「歲月同時把悲傷的記憶與愉快的記憶一起裝載著流逝而去」。
這是已於今年元旦凌晨過世的元老作家王昶雄寫於一九四三年的一句話,寫在他當年發表於《台灣文學》雜誌的小說〈奔流〉之中。轉眼至今五十七年,咀嚼這句話,果然令人有歲月之逝宛如奔流,一去不復的蒼茫之感。而出生於一九一六年日本統治時期的王昶雄,如果天假以年,今仍在世,回顧他一生的文學路途,當更有這種悲喜交集的感慨吧。
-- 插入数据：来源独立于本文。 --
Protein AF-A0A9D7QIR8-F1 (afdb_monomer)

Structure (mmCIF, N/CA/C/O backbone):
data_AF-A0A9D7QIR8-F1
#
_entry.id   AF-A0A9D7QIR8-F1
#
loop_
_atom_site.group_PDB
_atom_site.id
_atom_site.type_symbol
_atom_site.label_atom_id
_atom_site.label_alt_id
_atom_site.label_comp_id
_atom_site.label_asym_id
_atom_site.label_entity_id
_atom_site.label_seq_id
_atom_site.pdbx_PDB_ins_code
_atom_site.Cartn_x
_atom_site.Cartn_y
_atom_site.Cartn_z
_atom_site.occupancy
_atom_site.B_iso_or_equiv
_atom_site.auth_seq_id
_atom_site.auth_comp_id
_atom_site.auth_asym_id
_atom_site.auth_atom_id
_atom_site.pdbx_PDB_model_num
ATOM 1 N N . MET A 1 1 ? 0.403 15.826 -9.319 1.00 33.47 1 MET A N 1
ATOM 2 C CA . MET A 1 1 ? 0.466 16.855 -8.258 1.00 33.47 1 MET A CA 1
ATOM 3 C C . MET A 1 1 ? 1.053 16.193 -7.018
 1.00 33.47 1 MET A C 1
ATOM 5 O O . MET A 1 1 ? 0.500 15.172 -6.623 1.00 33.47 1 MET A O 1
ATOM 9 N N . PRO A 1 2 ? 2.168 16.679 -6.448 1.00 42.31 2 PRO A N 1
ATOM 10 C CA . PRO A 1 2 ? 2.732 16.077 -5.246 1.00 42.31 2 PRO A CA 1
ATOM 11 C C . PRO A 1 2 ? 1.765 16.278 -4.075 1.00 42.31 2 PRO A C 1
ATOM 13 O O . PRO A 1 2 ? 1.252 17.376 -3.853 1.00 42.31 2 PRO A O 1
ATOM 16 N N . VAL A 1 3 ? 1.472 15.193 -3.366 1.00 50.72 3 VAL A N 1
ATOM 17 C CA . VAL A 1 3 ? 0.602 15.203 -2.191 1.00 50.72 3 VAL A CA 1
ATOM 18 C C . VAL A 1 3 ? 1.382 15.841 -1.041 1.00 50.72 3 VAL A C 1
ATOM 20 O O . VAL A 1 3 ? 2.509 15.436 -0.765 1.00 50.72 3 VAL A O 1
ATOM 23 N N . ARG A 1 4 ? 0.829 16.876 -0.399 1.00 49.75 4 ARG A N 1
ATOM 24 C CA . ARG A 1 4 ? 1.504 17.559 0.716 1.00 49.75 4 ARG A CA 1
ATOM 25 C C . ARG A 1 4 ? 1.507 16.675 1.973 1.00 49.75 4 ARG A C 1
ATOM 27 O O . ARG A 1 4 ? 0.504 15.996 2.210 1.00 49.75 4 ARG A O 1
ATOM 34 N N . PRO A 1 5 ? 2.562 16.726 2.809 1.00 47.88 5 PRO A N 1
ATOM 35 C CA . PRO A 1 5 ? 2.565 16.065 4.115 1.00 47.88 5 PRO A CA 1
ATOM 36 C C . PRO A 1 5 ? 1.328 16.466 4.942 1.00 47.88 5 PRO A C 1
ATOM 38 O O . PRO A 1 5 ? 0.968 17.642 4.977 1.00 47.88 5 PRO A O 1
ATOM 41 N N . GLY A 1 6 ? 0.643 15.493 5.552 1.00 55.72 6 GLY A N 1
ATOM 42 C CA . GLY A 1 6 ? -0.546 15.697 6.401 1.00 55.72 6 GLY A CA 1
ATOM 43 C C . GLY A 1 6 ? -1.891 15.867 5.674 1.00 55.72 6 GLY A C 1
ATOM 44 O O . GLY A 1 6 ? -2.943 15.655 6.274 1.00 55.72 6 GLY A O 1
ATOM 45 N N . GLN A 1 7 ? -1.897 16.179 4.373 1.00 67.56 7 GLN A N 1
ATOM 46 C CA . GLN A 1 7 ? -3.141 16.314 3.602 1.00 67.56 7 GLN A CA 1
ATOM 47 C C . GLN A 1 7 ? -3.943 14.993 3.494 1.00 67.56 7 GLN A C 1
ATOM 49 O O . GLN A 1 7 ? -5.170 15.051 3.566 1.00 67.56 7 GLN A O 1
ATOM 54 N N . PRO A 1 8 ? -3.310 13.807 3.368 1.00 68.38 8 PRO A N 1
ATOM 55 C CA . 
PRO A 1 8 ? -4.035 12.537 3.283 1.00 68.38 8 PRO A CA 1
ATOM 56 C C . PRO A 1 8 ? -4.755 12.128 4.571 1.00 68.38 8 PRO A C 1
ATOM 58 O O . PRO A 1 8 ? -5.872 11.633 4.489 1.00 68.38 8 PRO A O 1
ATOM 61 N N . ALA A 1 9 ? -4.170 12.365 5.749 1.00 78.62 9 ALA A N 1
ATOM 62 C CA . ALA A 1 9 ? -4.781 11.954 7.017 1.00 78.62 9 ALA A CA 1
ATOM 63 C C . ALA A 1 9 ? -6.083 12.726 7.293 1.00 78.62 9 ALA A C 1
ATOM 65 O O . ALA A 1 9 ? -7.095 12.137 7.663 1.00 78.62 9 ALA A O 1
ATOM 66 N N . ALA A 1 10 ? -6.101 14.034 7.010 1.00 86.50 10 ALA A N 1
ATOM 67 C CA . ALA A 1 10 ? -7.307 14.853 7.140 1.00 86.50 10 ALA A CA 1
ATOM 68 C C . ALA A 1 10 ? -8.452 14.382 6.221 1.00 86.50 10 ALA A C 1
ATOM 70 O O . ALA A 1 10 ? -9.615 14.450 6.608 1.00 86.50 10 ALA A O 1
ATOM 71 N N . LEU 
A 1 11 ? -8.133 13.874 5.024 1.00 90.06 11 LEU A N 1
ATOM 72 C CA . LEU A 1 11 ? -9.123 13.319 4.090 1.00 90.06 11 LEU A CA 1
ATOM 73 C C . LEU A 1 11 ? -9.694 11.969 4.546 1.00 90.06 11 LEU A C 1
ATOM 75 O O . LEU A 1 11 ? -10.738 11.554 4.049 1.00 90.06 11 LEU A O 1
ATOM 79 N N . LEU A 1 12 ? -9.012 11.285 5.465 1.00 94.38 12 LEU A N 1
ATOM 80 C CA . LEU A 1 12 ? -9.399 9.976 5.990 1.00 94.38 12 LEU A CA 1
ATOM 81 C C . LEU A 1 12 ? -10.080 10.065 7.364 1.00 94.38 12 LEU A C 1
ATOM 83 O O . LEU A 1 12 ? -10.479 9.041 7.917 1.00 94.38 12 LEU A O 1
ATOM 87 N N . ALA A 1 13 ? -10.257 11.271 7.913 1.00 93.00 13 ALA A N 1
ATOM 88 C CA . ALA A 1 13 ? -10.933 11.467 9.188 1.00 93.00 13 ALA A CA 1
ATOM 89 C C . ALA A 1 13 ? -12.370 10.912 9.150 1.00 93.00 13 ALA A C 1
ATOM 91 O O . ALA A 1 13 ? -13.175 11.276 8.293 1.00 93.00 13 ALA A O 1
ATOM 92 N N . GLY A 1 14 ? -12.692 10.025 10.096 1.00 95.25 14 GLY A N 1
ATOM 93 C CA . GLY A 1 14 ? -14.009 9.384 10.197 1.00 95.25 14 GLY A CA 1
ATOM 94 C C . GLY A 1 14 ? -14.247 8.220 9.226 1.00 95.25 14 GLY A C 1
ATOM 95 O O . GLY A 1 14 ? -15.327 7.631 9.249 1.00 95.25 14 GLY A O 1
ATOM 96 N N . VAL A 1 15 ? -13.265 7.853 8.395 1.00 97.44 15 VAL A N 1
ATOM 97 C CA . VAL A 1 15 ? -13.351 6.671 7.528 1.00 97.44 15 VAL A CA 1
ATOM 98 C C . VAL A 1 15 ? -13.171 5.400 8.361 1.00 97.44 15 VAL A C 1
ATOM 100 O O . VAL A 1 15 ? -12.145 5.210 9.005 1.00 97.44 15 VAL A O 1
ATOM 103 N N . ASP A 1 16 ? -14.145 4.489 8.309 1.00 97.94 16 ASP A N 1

王昶雄,本名王榮生,台北淡水人。根據學者林政華編寫的年譜,王昶雄是在一九三七年開始創作生涯,這一年,日本總督府開始對殖民地的台灣實施「皇民化運動」,禁止報章雜誌使用漢文,迫使台灣新文學運動進入日文書寫時期,當時在日本大學齒學系就讀的王昶雄加入了《文藝草紙》季刊,成為同仁,創作小說、新詩與評論,發表不輟;一九四二年大學畢業後回到故鄉淡水,開設「岩永齒科診所」,並加入張文環創辦的《台灣文學》雜誌為同仁;次年與畫家林玉珠結褵,在結婚前夕起草〈奔流〉,並於同年完稿發表,並被選入日本大木書房的《台灣小說選》之中,而使王昶雄受到當時文壇的注目與討論。
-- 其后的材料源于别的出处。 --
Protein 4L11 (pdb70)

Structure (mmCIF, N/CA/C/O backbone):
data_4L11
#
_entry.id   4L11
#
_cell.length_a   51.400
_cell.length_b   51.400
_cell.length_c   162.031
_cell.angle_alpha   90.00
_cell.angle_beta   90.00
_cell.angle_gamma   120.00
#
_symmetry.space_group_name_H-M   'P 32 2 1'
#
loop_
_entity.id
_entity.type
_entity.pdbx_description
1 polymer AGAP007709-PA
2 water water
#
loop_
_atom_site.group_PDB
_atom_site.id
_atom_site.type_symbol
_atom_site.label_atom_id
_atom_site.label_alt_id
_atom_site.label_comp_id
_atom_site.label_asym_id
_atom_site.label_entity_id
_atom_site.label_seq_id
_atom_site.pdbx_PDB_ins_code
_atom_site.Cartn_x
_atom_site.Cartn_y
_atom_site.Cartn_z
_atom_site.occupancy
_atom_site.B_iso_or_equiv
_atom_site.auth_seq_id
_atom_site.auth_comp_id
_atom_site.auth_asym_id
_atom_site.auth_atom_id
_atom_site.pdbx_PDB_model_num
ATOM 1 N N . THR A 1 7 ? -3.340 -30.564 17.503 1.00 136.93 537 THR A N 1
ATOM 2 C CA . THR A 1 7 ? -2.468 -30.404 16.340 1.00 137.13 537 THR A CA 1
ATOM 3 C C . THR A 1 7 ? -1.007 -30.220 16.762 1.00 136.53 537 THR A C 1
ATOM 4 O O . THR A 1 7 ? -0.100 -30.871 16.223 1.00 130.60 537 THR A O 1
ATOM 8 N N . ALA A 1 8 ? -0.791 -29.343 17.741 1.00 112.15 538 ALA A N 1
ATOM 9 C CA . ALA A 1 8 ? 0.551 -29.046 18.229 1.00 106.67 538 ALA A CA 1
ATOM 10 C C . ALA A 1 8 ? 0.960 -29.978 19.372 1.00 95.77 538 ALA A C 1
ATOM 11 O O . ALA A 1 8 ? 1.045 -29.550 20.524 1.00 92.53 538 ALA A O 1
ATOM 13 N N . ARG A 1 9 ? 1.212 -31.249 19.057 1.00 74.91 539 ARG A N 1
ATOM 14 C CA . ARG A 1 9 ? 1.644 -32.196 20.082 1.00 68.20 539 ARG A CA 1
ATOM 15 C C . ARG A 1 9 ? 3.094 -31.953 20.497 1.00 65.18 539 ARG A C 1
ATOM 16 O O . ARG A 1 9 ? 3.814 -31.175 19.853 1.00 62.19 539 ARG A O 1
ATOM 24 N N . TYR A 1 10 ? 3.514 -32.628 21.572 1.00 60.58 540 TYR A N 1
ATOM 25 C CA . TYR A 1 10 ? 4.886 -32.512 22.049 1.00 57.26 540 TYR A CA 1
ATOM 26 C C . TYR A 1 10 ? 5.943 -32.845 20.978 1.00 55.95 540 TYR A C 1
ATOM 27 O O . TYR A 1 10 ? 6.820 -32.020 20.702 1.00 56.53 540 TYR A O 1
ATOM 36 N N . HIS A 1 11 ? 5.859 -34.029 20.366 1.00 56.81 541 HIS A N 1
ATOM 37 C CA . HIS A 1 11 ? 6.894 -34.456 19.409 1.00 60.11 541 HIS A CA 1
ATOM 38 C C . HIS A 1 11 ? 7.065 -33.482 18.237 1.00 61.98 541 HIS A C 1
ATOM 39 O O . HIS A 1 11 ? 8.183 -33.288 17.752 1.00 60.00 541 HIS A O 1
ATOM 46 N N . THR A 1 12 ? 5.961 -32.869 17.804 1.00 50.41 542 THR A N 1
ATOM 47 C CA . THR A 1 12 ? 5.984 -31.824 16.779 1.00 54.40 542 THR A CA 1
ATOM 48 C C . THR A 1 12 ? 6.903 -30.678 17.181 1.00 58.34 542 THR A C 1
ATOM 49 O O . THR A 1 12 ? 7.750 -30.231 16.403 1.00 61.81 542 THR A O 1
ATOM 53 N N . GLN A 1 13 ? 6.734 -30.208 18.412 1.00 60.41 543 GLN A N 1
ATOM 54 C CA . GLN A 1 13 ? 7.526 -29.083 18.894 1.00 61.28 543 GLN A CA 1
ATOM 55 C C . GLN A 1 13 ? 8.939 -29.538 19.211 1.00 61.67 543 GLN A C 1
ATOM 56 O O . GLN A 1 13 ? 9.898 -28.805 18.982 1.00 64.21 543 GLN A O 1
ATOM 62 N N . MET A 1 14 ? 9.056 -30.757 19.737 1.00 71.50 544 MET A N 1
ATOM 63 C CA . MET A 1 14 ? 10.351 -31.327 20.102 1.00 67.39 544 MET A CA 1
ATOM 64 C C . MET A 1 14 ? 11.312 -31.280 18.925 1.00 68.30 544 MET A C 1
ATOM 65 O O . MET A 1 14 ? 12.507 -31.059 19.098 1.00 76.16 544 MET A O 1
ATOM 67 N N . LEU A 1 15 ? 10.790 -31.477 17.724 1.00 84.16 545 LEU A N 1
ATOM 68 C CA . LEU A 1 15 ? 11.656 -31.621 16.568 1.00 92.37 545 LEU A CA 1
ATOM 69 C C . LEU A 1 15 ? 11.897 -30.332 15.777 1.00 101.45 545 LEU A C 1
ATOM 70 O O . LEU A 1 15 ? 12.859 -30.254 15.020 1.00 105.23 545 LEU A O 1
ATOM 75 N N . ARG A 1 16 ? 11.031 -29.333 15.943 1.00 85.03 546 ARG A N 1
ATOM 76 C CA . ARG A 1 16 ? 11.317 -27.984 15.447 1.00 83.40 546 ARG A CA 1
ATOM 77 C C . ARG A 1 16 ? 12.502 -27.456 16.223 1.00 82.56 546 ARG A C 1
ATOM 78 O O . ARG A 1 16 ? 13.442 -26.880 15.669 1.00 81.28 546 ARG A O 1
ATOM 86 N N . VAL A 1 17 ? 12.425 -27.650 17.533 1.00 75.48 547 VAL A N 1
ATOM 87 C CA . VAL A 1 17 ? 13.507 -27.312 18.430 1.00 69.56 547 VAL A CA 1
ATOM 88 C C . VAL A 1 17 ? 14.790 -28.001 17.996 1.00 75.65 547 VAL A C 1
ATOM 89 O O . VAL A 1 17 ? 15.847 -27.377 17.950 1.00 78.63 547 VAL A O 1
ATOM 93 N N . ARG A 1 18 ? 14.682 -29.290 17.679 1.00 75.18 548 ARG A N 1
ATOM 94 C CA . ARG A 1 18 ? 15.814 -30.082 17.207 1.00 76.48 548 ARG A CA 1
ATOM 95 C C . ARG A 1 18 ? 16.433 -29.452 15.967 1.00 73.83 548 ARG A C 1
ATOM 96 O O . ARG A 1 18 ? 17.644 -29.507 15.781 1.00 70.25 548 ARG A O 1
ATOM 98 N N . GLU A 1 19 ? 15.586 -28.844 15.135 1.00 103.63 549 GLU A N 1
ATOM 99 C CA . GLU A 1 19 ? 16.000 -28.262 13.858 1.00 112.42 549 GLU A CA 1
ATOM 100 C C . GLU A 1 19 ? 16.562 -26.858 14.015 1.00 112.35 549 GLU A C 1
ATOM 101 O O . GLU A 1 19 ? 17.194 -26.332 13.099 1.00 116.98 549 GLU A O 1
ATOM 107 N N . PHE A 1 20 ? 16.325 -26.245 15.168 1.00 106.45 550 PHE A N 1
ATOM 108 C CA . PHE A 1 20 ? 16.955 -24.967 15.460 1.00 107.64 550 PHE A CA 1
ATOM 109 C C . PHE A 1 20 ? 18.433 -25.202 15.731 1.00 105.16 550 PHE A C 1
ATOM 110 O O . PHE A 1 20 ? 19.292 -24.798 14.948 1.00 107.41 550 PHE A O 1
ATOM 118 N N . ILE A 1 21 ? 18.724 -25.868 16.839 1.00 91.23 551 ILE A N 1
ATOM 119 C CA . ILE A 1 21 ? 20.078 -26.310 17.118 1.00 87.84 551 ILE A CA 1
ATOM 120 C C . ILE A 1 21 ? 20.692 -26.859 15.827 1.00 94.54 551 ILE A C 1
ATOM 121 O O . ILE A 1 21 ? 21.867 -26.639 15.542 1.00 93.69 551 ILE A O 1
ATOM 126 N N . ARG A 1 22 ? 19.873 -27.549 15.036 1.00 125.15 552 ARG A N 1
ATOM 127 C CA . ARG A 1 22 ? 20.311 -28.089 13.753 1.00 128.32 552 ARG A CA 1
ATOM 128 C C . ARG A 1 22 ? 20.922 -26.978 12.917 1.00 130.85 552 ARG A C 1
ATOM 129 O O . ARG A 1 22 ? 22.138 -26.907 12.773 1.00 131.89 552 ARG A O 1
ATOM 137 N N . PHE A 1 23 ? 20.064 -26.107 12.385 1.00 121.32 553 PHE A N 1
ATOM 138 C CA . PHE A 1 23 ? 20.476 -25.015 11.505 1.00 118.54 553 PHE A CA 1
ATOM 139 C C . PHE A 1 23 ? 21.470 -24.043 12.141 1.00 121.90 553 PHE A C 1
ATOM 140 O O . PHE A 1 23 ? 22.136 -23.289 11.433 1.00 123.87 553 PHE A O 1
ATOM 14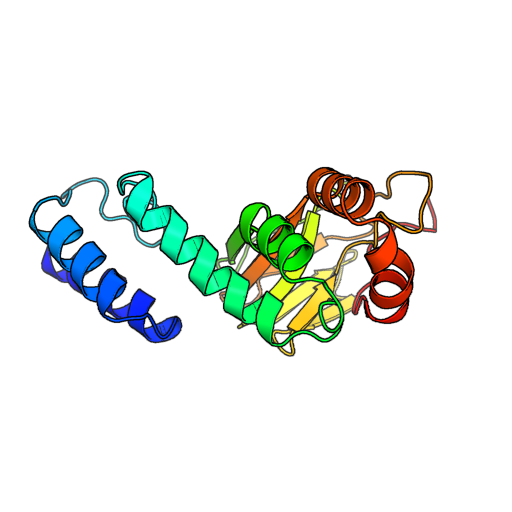2 N N . HIS A 1 24 ? 21.578 -24.072 13.468 1.00 129.44 554 HIS A N 1
ATOM 143 C CA . HIS A 1 24 ? 22.365 -23.078 14.205 1.00 122.88 554 HIS A CA 1
ATOM 144 C C . HIS A 1 24 ? 23.455 -23.664 15.107 1.00 126.15 554 HIS A C 1
ATOM 145 O O . HIS A 1 24 ? 23.707 -23.127 16.182 1.00 122.53 554 HIS A O 1
ATOM 152 N N . GLN A 1 25 ? 24.095 -24.746 14.665 1.00 106.33 555 GLN A N 1
ATOM 153 C CA . GLN A 1 25 ? 25.152 -25.427 15.427 1.00 104.47 555 GLN A CA 1
ATOM 154 C C . GLN A 1 25 ? 25.346 -24.871 16.836 1.00 99.52 555 GLN A C 1
ATOM 155 O O . GLN A 1 25 ? 26.084 -23.911 17.034 1.00 103.23 555 GLN A O 1
ATOM 157 N N . ILE A 1 26 ? 24.697 -25.488 17.815 1.00 103.10 556 ILE A N 1
ATOM 158 C CA . ILE A 1 26 ? 24.658 -24.941 19.169 1.00 101.51 556 ILE A CA 1
ATOM 159 C C . ILE A 1 26 ? 25.439 -25.738 20.213 1.00 109.30 556 ILE A C 1
ATOM 160 O O . ILE A 1 26 ? 25.344 -26.969 20.269 1.00 109.55 556 ILE A O 1
ATOM 165 N N . PRO A 1 27 ? 26.195 -25.022 21.063 1.00 142.23 557 PRO A N 1
ATOM 166 C CA . PRO A 1 27 ? 26.914 -25.620 22.189 1.00 144.85 557 PRO A CA 1
ATOM 167 C C . PRO A 1 27 ? 26.008 -26.587 22.927 1.00 137.14 557 PRO A C 1
ATOM 168 O O . PRO A 1 27 ? 24.820 -26.310 23.072 1.00 130.09 557 PRO A O 1
ATOM 172 N N . ASN A 1 28 ? 26.559 -27.707 23.378 1.00 144.34 558 ASN A N 1
ATOM 173 C CA . ASN A 1 28 ? 25.799 -28.635 24.201 1.00 142.44 558 ASN A CA 1
ATOM 174 C C . ASN A 1 28 ? 25.489 -28.067 25.592 1.00 140.16 558 ASN A C 1
ATOM 175 O O . ASN A 1 28 ? 24.403 -28.307 26.123 1.00 135.61 558 ASN A O 1
ATOM 180 N N . PRO A 1 29 ? 26.433 -27.302 26.184 1.00 139.28 559 PRO A N 1
ATOM 181 C CA . PRO A 1 29 ? 26.189 -26.737 27.520 1.00 136.01 559 PRO A CA 1
ATOM 182 C C . PRO A 1 29 ? 24.875 -25.962 27.575 1.00 130.76 559 PRO A C 1
ATOM 183 O O . PRO A 1 29 ? 24.201 -25.920 28.606 1.00 127.60 559 PRO A O 1
ATOM 187 N N . LEU A 1 30 ? 24.522 -25.344 26.459 1.00 107.50 560 LEU A N 1
ATOM 188 C CA . LEU A 1 30 ? 23.250 -24.657 26.341 1.00 100.14 560 LEU A CA 1
ATOM 189 C C . LEU A 1 30 ? 22.225 -25.622 25.754 1.00 97.97 560 LEU A C 1
ATOM 190 O O . LEU A 1 30 ? 21.112 -25.767 26.269 1.00 91.37 560 LEU A O 1
ATOM 195 N N . ARG A 1 31 ? 22.628 -26.284 24.673 1.00 90.08 561 ARG A N 1
ATOM 196 C CA . ARG A 1 31 ? 21.781 -27.231 23.963 1.00 91.09 561 ARG A CA 1
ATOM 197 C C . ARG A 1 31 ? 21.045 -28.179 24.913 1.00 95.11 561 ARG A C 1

〈奔流〉這篇中篇小說,在皇民化運動進入高潮時期發表,記載了當時日本高壓統治之下,台灣人面對國家與身分認同的掙扎與苦悶,可說是一篇觸及政治與歷史課題的深刻作品。王昶雄通過一個受過日本完整教育的鄉下醫師「我」﹝洪醫師﹞與伊東春生、林柏年兩個台籍青年的來往,描繪了皇民化時期台灣知識分子在「日本人」認同或「台灣人」認同之間猶疑、徬徨,到底是要以統治者的日本人為傲、還是要以生為台灣人為榮的雙重苦惱──這當中凸顯了缺乏自主權的殖民地人民的國族認同課題,複雜、弔詭,而且形成一種深沉的悲哀,也就是後來被李登輝前總統提出的「生為台灣人的悲哀」,正是台灣近現代史的深刻而巨大的課題。
王昶雄寫作〈奔流〉的時候,才二十八歲,受過完整的日本教育,祖籍中國,本籍台灣,國籍日本。這三種身分,使他和同年代的台灣精英一樣,都無法逃避身分認同和國族認同的心靈撕扯,而在皇民化運動的政治迫壓之下,要徹底地成為日本人,還是應該先做好堂堂的台灣人,更成為他們那一代的台灣知識分子共同的困惑。王昶雄寫出了巨變年代殖民地台灣的歷史課題,也反映出了日本統治下台灣人的認同危機。即使今日讀來,仍讓我們震撼、低迴,值得後來者省思、借鑑。這是〈奔流〉這篇小說相當可貴的地方。有部分評論家從小說的文本切入,將之視為「皇民文學」作品,而忽略文本隱藏的「我非用這個腳跟穩重地踏著這塊土地不可」的深沉意涵,恐怕不盡公允。
我認識王昶雄老前輩時,已是八○年代,那時我編輯副刊,時相往來,也在他的邀請下參與過幾次「益壯會」的聚會活動;我的老師塚本照和研究台灣文學,與他相知相惜,每年老師來台研究,我們都會相聚小酌。王昶雄總是神采奕奕、笑聲連連,在飲酒之際、談笑之間,自然表現出他的豪放、浪漫和寬闊。這與他應作曲家呂泉生之邀,寫於一九五六年的歌詩〈阮若打開心內的門窗〉精神是完全一致的。五彩的春光、心愛的彼人、故鄉的田園、青春的美夢,是這首歌的四個圖像,也可以說是王昶雄一生追求的理想寫照。他的心靈之門敞開著,他的心靈之窗敞開著,即使走過兩個時代,多半的時候是在灰暗的巷弄踽行,他卻總是看到希望和光明,並且以他的人與文,向熱愛的台灣傳遞同樣的訊息。
最近真理大學以「台灣文學家牛津獎」獻給王昶雄,並舉辦「福爾摩莎的心窗──王昶雄文學會議」,我在颱風夜裡翻讀老前輩的舊作,書頁之間不時浮出他的笑顏和身影,耳畔響起〈阮若打開心內的門窗〉的歌聲。斯人去矣,但他的人與作品則為台灣留下可貴的心靈之窗,如他一生所信,悲傷和愉快都會過去,只要懷抱希望和信心,五彩的春光終將來臨。